C’est l’histoire d’un conte, un conte comme seuls savent nous conter les grands sorciers, les marabouts, les vieillards africains, les samvura, les maîtres de la pluie, le soir au coin des braises, dans le nuit de la savane endormie. C’est l’histoire de la pluie qui ne tombe pas, plus ou de manière bruineuse, comme des gouttes d’un aérosol qui ne pénètrent plus la terre, assèchent le fleuve et les corps, menacent l’équilibre des humains, du clan.
C’est l’histoire de la sécheresse, celle qui fait craqueler le sable, le sol, suspend le temps et ressort les colères, rend impuissante la vie et affaiblie les âmes, l’histoire des commandeurs des nuages qui ne servent plus à grand-chose quand la chaleur s’installe.
C’est l’histoire d’une fureur, celle des femmes qui deviennent maitresses de l’eau, de la terre, de l’histoire. Ces femmes qui courent pour ne pas crier famine, cherchent une solution pour contrer la colère des dieux.

« La pluie est une femme, disait ma mère. L’une de ces veuves à la superbe retenue : elle possède une robe de sept couleurs mais ne la porte que les jours où elle sort avec le Soleil. » 

C’est l’histoire d’un conte africain où la poésie se mêle au bruissement des gouttes qui tombent discrètement sur les toits du village. Châtiment divin, chamanisme, pollution due à l’usine voisine qui modifie le cycle de l’eau, rejets toxiques ou créatures divines issues d’une lointaine lignée parentale et détentrices d’un sort maudit.

« Ce sont ces fumées qui gênent la pluie. L’eau devient lourde, elle ne peut plus faire nuage… Nous tremblâmes, inquiets : la pluie avait perdu son chemin. Il arrivait à l’eau ce qui advient aux ivrognes : elle oubliait sa destinée. On peut soutenir un ivrogne. Mais qui pourrait apprendre à la pluie à reprendre ses sentiers millénaires. »

C’est l’histoire d’un grand père et de son petit-fils, d’un conte aimant, refuge, une leçon sur la vie et l’histoire de sa famille.

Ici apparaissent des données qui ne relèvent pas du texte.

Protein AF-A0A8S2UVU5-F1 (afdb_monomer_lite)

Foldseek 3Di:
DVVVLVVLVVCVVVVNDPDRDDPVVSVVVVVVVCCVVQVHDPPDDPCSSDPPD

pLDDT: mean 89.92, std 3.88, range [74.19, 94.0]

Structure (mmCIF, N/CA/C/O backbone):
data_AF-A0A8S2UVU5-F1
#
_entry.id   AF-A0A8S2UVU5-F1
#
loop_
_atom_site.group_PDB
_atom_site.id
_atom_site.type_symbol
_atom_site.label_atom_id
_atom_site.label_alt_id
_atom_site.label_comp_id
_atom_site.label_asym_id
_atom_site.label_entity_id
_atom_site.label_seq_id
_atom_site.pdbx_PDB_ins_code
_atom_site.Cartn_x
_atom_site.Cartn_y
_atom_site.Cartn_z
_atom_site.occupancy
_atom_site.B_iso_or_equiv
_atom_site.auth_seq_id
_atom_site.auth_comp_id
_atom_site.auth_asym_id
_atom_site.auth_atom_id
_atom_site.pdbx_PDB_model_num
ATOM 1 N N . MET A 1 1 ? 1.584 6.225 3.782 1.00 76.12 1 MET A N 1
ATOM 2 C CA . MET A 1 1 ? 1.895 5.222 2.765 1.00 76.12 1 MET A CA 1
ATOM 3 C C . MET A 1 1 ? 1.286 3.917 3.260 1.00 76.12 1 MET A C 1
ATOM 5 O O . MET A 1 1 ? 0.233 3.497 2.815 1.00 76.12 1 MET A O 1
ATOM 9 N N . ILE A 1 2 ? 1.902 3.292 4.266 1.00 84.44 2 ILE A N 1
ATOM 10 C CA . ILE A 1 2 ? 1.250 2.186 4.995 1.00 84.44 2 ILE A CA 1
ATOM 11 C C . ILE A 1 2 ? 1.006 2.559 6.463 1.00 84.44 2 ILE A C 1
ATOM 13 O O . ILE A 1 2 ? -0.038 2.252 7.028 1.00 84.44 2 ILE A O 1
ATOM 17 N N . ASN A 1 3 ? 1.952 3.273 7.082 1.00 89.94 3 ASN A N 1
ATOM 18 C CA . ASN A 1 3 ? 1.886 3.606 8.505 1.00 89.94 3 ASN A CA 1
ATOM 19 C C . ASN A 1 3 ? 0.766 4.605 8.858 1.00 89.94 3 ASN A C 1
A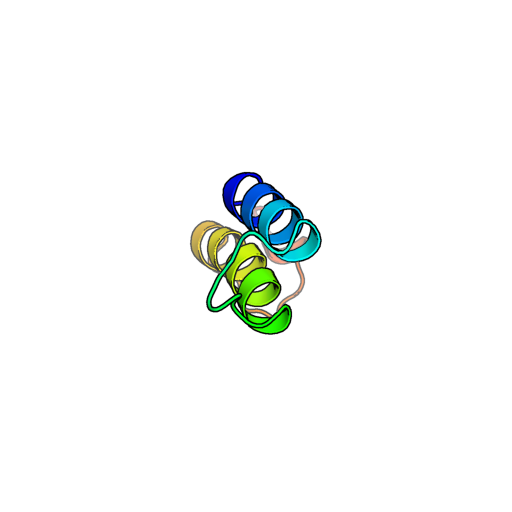TOM 21 O O . ASN A 1 3 ? 0.113 4.463 9.885 1.00 89.94 3 ASN A O 1
ATOM 25 N N . ILE A 1 4 ? 0.520 5.605 8.006 1.00 88.94 4 ILE A N 1
ATOM 26 C CA . ILE A 1 4 ? -0.504 6.641 8.251 1.00 88.94 4 ILE A CA 1
ATOM 27 C C . ILE A 1 4 ? -1.901 6.017 8.155 1.00 88.94 4 ILE A C 1
ATOM 29 O O . ILE A 1 4 ? -2.800 6.315 8.932 1.00 88.94 4 ILE A O 1
ATOM 33 N N . GLU A 1 5 ? -2.062 5.102 7.216 1.00 91.75 5 GLU A N 1
ATOM 34 C CA . GLU A 1 5 ? -3.278 4.381 6.904 1.00 91.75 5 GLU A CA 1
ATOM 35 C C . GLU A 1 5 ? -3.578 3.350 7.999 1.00 91.75 5 GLU A C 1
ATOM 37 O O . GLU A 1 5 ? -4.714 3.263 8.458 1.00 91.75 5 GLU A O 1
ATOM 42 N N . ALA A 1 6 ? -2.556 2.648 8.505 1.00 91.75 6 ALA A N 1
ATOM 43 C CA . ALA A 1 6 ? -2.681 1.780 9.676 1.00 91.75 6 ALA A CA 1
ATOM 44 C C . ALA A 1 6 ? -3.115 2.562 10.930 1.00 91.75 6 ALA A C 1
ATOM 46 O O . ALA A 1 6 ? -4.014 2.131 11.653 1.00 91.75 6 ALA A O 1
ATOM 47 N N . GLN A 1 7 ? -2.533 3.745 11.162 1.00 92.25 7 GLN A N 1
ATOM 48 C CA . GLN A 1 7 ? -2.952 4.638 12.248 1.00 92.25 7 GLN A CA 1
ATOM 49 C C . GLN A 1 7 ? -4.392 5.126 12.063 1.00 92.25 7 GLN A C 1
ATOM 51 O O . GLN A 1 7 ? -5.154 5.173 13.026 1.00 92.25 7 GLN A O 1
ATOM 56 N N . LEU A 1 8 ? -4.792 5.451 10.834 1.00 91.69 8 LEU A N 1
ATOM 57 C CA . LEU A 1 8 ? -6.145 5.899 10.519 1.00 91.69 8 LEU A CA 1
ATOM 58 C C . LEU A 1 8 ? -7.186 4.799 10.770 1.00 91.69 8 LEU A C 1
ATOM 60 O O . LEU A 1 8 ? -8.225 5.067 11.371 1.00 91.69 8 LEU A O 1
ATOM 64 N N . VAL A 1 9 ? -6.881 3.558 10.384 1.00 93.19 9 VAL A N 1
ATOM 65 C CA . VAL A 1 9 ? -7.716 2.383 10.680 1.00 93.19 9 VAL A CA 1
ATOM 66 C C .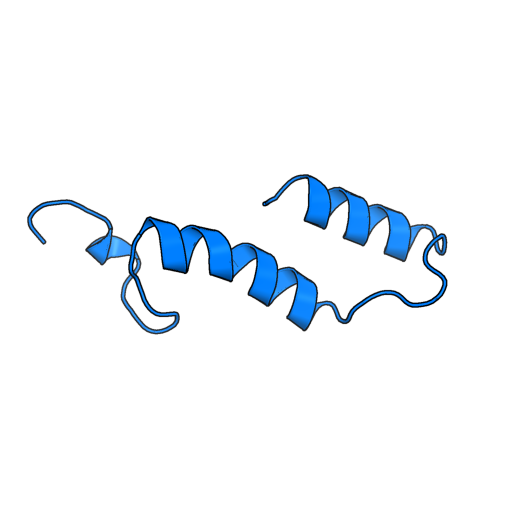 VAL A 1 9 ? -7.821 2.164 12.192 1.00 93.19 9 VAL A C 1
ATOM 68 O O . VAL A 1 9 ? -8.927 2.016 12.712 1.00 93.19 9 VAL A O 1
ATOM 71 N N . ALA A 1 10 ? -6.705 2.230 12.923 1.00 93.75 10 ALA A N 1
ATOM 72 C CA . ALA A 1 10 ? -6.702 2.089 14.379 1.00 93.75 10 ALA A CA 1
ATOM 73 C C . ALA A 1 10 ? -7.529 3.184 15.084 1.00 93.75 10 ALA A C 1
ATOM 75 O O . ALA A 1 10 ? -8.300 2.891 15.999 1.00 93.75 10 ALA A O 1
ATOM 76 N N . LEU A 1 11 ? -7.424 4.442 14.640 1.00 93.44 11 LEU A N 1
ATOM 77 C CA . LEU A 1 11 ? -8.219 5.559 15.165 1.00 93.44 11 LEU A CA 1
ATOM 78 C C . LEU A 1 11 ? -9.712 5.415 14.846 1.00 93.44 11 LEU A C 1
ATOM 80 O O . LEU A 1 11 ? -10.548 5.760 15.685 1.00 93.44 11 LEU A O 1
ATOM 84 N N . GLY A 1 12 ? -10.044 4.894 13.662 1.00 91.62 12 GLY A N 1
ATOM 85 C CA . GLY A 1 12 ? -11.414 4.563 13.275 1.00 91.62 12 GLY A CA 1
ATOM 86 C C . GL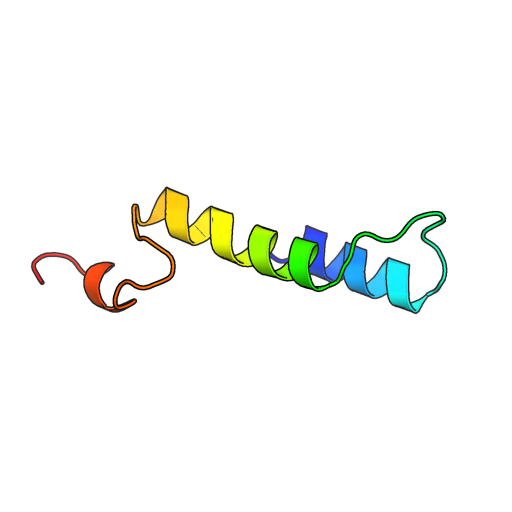Y A 1 12 ? -12.013 3.476 14.163 1.00 91.62 12 GLY A C 1
ATOM 87 O O . GLY A 1 12 ? -13.097 3.670 14.709 1.00 91.62 12 GLY A O 1
ATOM 88 N N . HIS A 1 13 ? -11.276 2.386 14.397 1.00 90.94 13 HIS A N 1
ATOM 89 C CA . HIS A 1 13 ? -11.698 1.315 15.308 1.00 90.94 13 HIS A CA 1
ATOM 90 C C . HIS A 1 13 ? -11.855 1.784 16.757 1.00 90.94 13 HIS A C 1
ATOM 92 O O . HIS A 1 13 ? -12.753 1.321 17.454 1.00 90.94 13 HIS A O 1
ATOM 98 N N . ALA A 1 14 ? -11.028 2.730 17.206 1.00 94.00 14 ALA A N 1
ATOM 99 C CA . ALA A 1 14 ? -11.140 3.326 18.534 1.00 94.00 14 ALA A CA 1
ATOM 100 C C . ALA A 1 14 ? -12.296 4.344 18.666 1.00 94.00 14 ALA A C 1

C’est l’histoire de la création de l’humanité, du clan, de l’amour, la jalousie, la vie, l’envie, la  cruauté des hommes, la beauté du Mozambique. C’est l’histoire d’une conscience qui se construit aux compte-gouttes, doucement et devient roseau et merveilles.

« Cette nuit-là, la lune était pleine. Dans le noir, le clair de lune se répliquait sur les mille goutelettes, allumant une crèche fantastique. Jamais je n’avais assisté à tant de lumière nocturne, l’étoilement du ciel juste sous notre toit. Mon père sourit : On a la lune électrique ! »

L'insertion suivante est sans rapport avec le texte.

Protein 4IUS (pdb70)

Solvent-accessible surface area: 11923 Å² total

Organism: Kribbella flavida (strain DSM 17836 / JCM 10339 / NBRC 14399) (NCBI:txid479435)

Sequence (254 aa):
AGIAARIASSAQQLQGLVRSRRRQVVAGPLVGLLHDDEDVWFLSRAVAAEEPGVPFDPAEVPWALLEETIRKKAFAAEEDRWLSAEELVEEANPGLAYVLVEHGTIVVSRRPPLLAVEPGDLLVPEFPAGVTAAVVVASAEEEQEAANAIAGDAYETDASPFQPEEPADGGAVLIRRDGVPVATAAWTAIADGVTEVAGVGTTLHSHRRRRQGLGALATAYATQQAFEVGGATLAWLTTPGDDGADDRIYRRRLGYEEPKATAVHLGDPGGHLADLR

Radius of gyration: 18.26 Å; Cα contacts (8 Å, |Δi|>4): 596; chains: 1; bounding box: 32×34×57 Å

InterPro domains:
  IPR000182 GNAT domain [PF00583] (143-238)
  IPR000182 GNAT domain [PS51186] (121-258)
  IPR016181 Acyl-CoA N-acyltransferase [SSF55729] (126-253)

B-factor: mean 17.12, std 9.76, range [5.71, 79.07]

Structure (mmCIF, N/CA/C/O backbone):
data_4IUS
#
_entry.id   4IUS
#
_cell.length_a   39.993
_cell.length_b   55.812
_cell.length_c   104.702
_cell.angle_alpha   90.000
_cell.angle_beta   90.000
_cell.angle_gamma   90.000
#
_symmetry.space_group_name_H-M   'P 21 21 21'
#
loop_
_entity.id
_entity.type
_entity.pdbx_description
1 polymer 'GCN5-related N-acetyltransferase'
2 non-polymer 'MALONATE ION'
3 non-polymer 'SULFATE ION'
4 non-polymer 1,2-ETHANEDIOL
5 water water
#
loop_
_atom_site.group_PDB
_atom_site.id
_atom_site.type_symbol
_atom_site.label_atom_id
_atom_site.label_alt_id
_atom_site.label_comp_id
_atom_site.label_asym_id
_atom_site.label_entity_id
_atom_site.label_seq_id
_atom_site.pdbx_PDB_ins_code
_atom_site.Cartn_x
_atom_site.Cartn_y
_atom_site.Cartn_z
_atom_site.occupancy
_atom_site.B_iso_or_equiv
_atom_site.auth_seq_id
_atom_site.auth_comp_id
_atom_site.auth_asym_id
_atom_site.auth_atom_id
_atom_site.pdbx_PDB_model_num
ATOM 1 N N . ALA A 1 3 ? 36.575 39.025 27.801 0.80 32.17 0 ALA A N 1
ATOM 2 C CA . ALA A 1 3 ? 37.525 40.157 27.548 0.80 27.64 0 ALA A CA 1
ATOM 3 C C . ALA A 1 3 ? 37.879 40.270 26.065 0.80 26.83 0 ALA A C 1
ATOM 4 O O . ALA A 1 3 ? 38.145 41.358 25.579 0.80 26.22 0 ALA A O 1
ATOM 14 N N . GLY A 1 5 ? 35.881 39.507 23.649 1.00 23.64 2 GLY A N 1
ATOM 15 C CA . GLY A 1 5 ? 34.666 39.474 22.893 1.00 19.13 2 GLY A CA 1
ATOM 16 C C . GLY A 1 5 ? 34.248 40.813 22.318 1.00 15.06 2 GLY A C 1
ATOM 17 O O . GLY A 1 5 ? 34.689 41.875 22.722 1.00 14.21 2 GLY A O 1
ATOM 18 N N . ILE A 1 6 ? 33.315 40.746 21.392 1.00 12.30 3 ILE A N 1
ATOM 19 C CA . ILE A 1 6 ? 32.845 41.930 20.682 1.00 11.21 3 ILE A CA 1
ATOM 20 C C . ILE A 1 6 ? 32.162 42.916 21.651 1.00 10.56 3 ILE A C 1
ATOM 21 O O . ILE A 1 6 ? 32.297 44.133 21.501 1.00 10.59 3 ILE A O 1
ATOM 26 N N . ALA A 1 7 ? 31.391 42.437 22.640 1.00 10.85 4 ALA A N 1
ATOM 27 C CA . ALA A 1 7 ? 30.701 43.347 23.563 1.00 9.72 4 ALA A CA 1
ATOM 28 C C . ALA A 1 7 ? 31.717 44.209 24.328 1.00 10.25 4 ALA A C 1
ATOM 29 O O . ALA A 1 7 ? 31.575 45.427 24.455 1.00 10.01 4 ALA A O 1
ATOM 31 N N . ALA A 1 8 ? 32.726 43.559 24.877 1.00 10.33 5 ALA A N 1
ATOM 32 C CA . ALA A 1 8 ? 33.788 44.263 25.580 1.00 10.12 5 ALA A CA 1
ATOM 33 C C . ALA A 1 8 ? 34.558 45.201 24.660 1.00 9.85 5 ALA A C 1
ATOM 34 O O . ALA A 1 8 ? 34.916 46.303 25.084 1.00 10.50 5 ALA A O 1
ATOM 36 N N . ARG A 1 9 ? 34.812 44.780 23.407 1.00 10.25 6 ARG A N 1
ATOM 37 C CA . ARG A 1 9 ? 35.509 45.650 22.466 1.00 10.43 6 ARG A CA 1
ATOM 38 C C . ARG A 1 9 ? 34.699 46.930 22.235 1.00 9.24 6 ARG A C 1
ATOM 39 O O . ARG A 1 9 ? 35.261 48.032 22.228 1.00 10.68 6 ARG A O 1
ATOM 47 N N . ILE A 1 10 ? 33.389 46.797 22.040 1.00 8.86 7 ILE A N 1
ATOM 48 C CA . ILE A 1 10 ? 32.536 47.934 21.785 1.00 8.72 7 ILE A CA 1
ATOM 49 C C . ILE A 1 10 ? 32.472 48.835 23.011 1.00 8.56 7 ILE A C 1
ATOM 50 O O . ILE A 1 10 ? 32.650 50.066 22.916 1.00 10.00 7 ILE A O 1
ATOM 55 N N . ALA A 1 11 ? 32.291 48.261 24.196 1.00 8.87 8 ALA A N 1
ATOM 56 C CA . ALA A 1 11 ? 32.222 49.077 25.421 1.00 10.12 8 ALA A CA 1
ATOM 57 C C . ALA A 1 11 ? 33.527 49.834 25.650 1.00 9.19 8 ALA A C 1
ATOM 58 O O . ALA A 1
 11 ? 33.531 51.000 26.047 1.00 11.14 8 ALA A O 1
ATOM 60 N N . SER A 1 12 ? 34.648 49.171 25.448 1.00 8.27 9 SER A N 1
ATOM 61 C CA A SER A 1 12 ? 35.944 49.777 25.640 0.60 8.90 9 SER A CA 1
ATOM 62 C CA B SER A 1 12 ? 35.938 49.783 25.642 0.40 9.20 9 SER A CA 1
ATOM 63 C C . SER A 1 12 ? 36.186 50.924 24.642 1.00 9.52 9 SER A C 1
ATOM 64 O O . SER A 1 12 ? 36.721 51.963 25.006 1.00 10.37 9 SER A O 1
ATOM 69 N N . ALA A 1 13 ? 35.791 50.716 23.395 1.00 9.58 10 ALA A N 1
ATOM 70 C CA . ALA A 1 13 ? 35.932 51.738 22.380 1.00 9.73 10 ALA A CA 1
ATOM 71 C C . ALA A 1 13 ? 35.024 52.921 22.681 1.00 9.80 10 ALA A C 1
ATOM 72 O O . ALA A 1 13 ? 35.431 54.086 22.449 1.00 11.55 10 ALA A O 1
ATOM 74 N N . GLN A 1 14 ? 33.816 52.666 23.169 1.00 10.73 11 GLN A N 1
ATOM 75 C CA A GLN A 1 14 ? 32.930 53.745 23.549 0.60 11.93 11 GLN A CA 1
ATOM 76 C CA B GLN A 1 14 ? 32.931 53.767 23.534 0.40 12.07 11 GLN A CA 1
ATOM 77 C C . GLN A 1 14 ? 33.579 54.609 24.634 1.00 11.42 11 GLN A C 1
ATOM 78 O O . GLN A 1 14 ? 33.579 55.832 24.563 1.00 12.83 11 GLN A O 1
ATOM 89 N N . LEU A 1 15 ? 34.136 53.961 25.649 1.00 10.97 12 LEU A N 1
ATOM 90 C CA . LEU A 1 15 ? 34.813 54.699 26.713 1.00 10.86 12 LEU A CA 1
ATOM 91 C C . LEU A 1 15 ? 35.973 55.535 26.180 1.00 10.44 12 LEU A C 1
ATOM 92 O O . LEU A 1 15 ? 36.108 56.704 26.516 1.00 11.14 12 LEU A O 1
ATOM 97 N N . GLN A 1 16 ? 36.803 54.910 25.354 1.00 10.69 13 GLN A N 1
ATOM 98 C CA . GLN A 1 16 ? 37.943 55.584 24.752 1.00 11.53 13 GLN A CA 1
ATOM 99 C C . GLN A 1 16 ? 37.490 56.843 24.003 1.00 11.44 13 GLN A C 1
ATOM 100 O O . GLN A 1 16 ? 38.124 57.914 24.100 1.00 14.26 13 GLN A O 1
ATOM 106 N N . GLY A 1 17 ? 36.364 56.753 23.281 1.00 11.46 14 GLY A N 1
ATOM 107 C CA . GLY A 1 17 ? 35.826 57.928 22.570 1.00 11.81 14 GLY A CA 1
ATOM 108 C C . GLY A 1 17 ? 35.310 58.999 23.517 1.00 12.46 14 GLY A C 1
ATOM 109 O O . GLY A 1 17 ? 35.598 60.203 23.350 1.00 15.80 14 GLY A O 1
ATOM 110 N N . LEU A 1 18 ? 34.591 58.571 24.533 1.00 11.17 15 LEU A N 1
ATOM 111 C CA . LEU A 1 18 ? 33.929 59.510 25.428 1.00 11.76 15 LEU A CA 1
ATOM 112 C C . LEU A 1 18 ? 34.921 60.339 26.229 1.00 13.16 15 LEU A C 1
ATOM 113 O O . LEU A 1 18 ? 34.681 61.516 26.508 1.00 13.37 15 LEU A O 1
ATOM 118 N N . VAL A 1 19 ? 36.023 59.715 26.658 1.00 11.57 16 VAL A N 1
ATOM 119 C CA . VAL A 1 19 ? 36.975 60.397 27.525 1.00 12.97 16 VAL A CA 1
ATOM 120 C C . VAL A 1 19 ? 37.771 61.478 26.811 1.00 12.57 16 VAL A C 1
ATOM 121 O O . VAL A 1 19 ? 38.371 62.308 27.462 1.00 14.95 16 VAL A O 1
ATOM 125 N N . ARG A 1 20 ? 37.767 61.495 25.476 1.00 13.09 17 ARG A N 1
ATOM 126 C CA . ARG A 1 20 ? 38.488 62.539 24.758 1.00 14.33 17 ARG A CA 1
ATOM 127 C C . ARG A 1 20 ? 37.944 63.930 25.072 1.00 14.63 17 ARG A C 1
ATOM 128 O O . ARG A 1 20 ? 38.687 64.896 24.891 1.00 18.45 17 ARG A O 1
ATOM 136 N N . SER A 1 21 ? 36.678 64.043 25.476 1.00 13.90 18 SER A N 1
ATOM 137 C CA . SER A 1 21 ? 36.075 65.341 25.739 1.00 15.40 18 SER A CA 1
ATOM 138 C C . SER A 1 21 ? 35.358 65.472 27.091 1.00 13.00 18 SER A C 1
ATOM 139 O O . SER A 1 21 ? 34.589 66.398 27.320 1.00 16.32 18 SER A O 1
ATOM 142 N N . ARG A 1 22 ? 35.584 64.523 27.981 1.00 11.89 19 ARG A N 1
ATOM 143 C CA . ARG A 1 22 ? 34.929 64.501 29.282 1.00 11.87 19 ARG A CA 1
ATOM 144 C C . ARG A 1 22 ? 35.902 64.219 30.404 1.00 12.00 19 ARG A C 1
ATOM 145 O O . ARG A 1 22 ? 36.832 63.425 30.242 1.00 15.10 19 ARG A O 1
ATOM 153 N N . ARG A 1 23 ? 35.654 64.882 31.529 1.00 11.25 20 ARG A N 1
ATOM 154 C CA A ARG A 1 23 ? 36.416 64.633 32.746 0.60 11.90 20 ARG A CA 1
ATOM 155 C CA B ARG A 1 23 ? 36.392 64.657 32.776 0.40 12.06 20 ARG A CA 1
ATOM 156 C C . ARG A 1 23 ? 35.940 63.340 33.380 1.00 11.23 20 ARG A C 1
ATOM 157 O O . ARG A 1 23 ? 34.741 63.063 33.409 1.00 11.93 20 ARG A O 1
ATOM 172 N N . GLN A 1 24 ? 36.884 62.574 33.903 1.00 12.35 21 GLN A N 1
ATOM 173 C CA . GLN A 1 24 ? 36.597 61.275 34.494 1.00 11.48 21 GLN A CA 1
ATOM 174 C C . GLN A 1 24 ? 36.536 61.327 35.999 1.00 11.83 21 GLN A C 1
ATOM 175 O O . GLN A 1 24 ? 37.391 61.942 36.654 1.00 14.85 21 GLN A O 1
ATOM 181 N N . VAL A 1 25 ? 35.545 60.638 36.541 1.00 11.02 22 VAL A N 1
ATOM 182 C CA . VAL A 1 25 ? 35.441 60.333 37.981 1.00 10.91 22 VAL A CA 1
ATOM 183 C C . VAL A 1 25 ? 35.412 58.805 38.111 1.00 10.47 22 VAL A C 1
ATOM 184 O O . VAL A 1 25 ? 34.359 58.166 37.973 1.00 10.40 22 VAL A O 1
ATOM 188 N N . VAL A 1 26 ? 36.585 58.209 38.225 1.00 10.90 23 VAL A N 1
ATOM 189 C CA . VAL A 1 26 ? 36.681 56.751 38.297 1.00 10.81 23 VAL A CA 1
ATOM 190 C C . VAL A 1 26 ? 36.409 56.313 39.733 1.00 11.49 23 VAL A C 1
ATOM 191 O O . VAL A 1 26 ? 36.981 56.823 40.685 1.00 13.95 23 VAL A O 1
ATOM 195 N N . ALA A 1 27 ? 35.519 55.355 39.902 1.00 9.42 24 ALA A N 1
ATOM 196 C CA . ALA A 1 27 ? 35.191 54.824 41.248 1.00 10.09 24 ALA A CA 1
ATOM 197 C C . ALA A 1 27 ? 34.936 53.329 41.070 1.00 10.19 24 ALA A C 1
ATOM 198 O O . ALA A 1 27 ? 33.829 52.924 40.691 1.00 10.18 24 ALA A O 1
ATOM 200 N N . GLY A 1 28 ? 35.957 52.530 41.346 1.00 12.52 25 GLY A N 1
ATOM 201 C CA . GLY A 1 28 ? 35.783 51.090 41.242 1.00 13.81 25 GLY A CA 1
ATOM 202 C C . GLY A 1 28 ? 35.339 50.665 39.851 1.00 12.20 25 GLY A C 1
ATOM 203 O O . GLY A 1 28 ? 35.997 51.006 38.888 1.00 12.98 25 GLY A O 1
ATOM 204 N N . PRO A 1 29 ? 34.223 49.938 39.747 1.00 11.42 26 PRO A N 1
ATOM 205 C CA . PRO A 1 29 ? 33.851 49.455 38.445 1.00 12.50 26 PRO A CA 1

Je n’avais jamais lu de livres de Mia Couto et comment vous dire que je suis tombée sous le charme de sa poésie, saudade, mélancolie, merveille d’émotions qui suint de sa plume. Un enchevêtrement d’un conte fantastique où se côtoie les âmes des ancêtres, les légendes africaines, la féérie de la langue portugaise.
On côtoie la pauvreté des pauvres riches de cœur pris dans un monde où les riches sont durs, intransigeants, racistes. Un monde où tout se gagne à la sueur du front du fond des mines. Le noir du charbon qui plie les corps aux pieds des blancs ébahis par tant de richesses.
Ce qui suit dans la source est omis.